Instructions for the task -> Could you print every line from the first one of the records below through the line containing "ATOM 16 C CA", with both included and nothing else?

Given records below:

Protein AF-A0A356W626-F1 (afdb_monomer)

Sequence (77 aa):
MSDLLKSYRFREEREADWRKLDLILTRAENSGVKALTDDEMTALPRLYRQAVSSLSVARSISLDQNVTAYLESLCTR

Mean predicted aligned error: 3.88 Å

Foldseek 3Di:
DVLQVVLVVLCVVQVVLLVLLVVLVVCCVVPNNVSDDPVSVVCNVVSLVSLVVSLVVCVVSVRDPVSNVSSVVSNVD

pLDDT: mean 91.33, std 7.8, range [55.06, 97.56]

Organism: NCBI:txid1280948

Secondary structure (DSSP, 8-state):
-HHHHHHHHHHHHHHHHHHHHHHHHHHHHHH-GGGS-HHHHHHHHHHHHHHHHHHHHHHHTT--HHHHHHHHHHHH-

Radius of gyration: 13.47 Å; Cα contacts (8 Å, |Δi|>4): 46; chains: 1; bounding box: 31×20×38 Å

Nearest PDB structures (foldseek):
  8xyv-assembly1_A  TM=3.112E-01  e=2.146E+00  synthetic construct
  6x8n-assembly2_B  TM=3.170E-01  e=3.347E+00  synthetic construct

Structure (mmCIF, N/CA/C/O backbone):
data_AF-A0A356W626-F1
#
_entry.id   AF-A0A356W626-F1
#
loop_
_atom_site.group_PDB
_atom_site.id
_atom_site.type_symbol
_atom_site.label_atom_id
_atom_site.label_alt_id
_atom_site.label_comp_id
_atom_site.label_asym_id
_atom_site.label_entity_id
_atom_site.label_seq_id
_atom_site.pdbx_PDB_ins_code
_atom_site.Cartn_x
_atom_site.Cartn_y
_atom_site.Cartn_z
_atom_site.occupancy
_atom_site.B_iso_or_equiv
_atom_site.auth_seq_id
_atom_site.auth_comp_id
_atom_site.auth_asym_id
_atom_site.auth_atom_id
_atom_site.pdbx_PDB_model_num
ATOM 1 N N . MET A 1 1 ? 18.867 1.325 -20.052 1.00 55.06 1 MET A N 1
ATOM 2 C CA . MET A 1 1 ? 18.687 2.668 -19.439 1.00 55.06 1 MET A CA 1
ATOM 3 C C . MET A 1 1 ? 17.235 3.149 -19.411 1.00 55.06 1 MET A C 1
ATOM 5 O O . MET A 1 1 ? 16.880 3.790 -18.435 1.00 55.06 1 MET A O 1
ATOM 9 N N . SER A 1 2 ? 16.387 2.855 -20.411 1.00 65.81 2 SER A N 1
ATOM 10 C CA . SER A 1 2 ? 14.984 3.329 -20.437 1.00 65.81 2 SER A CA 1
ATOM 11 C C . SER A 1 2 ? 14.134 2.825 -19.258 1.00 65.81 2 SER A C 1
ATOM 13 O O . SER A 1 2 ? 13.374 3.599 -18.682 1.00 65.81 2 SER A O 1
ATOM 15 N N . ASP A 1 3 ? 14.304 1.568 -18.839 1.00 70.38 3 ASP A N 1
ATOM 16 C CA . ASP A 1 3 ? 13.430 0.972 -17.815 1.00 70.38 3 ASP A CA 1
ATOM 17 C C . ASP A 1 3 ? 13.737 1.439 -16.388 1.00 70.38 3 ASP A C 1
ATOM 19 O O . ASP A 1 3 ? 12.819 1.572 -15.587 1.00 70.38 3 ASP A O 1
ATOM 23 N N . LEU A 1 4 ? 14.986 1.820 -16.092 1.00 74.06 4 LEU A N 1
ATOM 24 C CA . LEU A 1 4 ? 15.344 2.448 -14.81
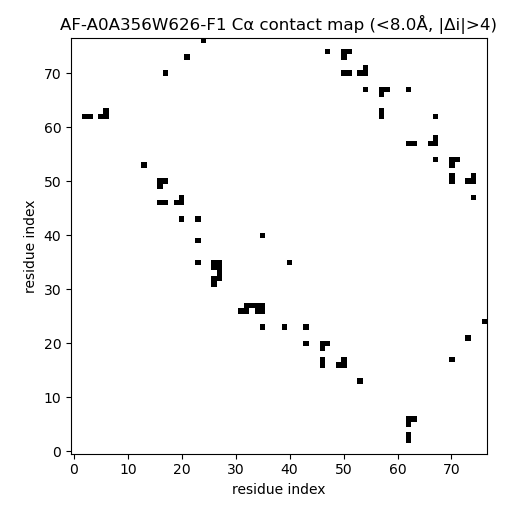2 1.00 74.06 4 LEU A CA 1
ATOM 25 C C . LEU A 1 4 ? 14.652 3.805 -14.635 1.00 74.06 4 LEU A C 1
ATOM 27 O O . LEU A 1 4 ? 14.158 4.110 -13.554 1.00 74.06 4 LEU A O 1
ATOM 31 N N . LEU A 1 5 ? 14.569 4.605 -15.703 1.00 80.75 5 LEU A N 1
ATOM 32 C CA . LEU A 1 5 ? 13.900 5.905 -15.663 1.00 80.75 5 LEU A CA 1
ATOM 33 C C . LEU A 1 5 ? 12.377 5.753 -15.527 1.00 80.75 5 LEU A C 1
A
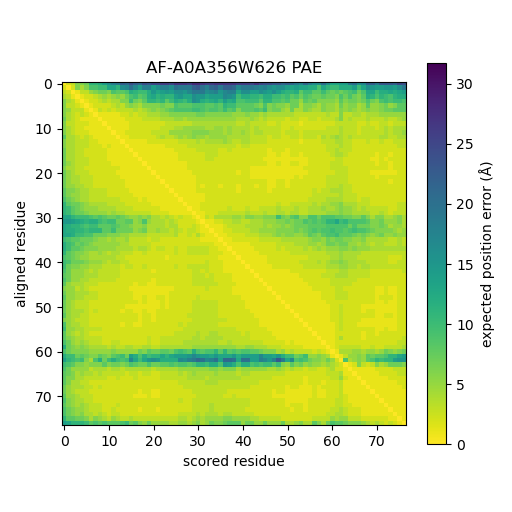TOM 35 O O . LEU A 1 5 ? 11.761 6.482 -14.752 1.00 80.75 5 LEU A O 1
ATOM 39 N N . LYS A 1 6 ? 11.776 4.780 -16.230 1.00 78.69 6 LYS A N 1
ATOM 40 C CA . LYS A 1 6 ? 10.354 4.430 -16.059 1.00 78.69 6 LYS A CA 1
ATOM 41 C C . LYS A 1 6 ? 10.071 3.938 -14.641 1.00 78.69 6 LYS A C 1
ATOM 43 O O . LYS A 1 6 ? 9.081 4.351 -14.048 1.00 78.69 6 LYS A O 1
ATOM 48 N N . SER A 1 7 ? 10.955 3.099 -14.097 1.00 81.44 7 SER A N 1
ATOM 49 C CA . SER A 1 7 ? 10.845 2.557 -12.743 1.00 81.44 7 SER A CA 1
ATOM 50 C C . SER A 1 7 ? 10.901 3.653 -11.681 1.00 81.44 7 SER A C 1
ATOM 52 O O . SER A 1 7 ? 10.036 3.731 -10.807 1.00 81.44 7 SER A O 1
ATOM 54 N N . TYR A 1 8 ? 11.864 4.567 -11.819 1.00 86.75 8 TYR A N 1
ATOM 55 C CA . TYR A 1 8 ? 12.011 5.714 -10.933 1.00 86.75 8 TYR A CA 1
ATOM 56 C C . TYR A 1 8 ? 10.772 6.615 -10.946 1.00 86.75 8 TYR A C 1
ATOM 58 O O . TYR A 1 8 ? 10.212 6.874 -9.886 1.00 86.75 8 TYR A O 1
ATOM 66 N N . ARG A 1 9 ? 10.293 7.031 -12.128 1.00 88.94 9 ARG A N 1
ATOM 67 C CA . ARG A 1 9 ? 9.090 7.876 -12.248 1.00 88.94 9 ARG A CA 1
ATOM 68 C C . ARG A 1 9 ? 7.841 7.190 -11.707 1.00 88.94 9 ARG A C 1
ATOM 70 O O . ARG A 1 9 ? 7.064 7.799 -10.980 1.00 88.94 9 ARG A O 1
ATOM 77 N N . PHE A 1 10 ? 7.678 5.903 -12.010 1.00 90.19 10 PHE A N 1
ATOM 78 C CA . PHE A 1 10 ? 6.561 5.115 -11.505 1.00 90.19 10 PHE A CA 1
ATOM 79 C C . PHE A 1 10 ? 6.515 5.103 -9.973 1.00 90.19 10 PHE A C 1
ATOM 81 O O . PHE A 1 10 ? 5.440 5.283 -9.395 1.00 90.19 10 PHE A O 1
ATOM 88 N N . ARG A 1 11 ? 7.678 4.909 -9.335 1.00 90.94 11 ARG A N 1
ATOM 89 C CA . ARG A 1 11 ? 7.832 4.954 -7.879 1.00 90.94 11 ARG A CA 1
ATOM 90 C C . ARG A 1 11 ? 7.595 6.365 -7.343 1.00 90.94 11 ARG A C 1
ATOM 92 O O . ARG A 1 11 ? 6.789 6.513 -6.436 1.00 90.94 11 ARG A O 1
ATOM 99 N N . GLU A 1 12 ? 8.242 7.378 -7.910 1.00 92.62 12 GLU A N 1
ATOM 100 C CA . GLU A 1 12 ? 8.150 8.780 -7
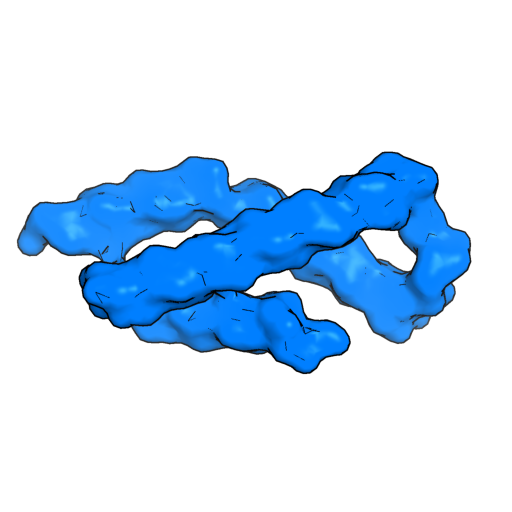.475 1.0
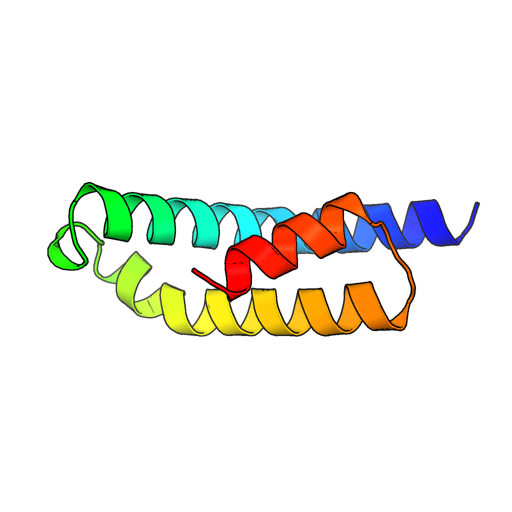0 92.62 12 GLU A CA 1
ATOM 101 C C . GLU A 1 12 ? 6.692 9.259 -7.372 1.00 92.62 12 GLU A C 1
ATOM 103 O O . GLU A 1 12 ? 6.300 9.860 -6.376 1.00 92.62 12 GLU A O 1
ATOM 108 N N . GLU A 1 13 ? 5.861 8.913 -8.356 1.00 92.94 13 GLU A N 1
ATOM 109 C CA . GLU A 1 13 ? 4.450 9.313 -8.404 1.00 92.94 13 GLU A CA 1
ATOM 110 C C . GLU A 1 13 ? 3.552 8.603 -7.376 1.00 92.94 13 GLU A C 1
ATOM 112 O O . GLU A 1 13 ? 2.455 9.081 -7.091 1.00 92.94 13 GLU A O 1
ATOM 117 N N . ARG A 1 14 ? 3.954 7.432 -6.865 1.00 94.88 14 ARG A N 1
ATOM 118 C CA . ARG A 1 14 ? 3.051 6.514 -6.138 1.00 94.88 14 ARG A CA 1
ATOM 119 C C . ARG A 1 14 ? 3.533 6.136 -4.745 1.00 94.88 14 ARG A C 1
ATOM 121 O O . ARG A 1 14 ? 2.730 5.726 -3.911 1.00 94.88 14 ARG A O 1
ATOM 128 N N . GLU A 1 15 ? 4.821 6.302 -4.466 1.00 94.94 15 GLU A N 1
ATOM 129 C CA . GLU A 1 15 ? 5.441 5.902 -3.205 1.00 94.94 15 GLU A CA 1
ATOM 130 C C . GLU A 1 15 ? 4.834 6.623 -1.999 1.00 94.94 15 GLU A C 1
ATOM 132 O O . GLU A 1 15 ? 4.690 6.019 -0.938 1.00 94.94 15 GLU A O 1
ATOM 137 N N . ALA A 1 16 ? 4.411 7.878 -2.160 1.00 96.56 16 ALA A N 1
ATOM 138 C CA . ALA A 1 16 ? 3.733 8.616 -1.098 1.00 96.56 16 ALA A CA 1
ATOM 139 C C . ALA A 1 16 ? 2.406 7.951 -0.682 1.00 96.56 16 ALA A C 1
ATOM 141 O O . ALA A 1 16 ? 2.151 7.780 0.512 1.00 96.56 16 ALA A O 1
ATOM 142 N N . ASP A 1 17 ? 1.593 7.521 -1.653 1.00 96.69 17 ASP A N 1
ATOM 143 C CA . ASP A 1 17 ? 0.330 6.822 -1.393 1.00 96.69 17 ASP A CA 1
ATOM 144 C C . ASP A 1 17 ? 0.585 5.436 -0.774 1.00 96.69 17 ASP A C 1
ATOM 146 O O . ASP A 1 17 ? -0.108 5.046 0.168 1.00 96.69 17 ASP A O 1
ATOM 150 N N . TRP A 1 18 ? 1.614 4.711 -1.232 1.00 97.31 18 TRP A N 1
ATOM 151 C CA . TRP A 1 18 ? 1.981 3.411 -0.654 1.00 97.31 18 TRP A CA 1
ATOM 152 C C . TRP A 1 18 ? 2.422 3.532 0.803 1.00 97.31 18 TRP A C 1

End of Given records.

Exercise solution ->
Protein AF-A0A356W626-F1 (afdb_monomer)

Sequence (77 aa):
MSDLLKSYRFREEREADWRKLDLILTRAENSGVKALTDDEMTALPRLYRQAVSSLSVARSISLDQNVTAYLESLCTR

Mean predicted aligned error: 3.88 Å

Foldseek 3Di:
DVLQVVLVVLCVVQVVLLVLLVVLVVCCVVPNNVSDDPVSVVCNVVSLVSLVVSLVVCVVSVRDPVSNVSSVVSNVD

pLDDT: mean 91.33, std 7.8, range [55.06, 97.56]

Organism: NCBI:txid1280948

Secondary structure (DSSP, 8-state):
-HHHHHHHHHHHHHHHHHHHHHHHHHHHHHH-GGGS-HHHHHHHHHHHHHHHHHHHHHHHTT--HHHHHHHHHHHH-

Radius of gyration: 13.47 Å; Cα contacts (8 Å, |Δi|>4): 46; chains: 1; bounding box: 31×20×38 Å

Nearest PDB structures (foldseek):
  8xyv-assembly1_A  TM=3.112E-01  e=2.146E+00  synthetic construct
  6x8n-assembly2_B  TM=3.170E-01  e=3.347E+00  synthetic construct

Structure (mmCIF, N/CA/C/O backbone):
data_AF-A0A356W626-F1
#
_entry.id   AF-A0A356W626-F1
#
loop_
_atom_site.group_PDB
_atom_site.id
_atom_site.type_symbol
_atom_site.label_atom_id
_atom_site.label_alt_id
_atom_site.label_comp_id
_atom_site.label_asym_id
_atom_site.label_entity_id
_atom_site.label_seq_id
_atom_site.pdbx_PDB_ins_code
_atom_site.Cartn_x
_atom_site.Cartn_y
_atom_site.Cartn_z
_atom_site.occupancy
_atom_site.B_iso_or_equiv
_atom_site.auth_seq_id
_atom_site.auth_comp_id
_atom_site.auth_asym_id
_atom_site.auth_atom_id
_atom_site.pdbx_PDB_model_num
ATOM 1 N N . MET A 1 1 ? 18.867 1.325 -20.052 1.00 55.06 1 MET A N 1
ATOM 2 C CA . MET A 1 1 ? 18.687 2.668 -19.439 1.00 55.06 1 MET A CA 1
ATOM 3 C C . MET A 1 1 ? 17.235 3.149 -19.411 1.00 55.06 1 MET A C 1
ATOM 5 O O . MET A 1 1 ? 16.880 3.790 -18.435 1.00 55.06 1 MET A O 1
ATOM 9 N N . SER A 1 2 ? 16.387 2.855 -20.411 1.00 65.81 2 SER A N 1
ATOM 10 C CA . SER A 1 2 ? 14.984 3.329 -20.437 1.00 65.81 2 SER A CA 1
ATOM 11 C C . SER A 1 2 ? 14.134 2.825 -19.258 1.00 65.81 2 SER A C 1
ATOM 13 O O . SER A 1 2 ? 13.374 3.599 -18.682 1.00 65.81 2 SER A O 1
ATOM 15 N N . ASP A 1 3 ? 14.304 1.568 -18.839 1.00 70.38 3 ASP A N 1
ATOM 16 C CA . ASP A 1 3 ? 13.430 0.972 -17.815 1.00 70.38 3 ASP A CA 1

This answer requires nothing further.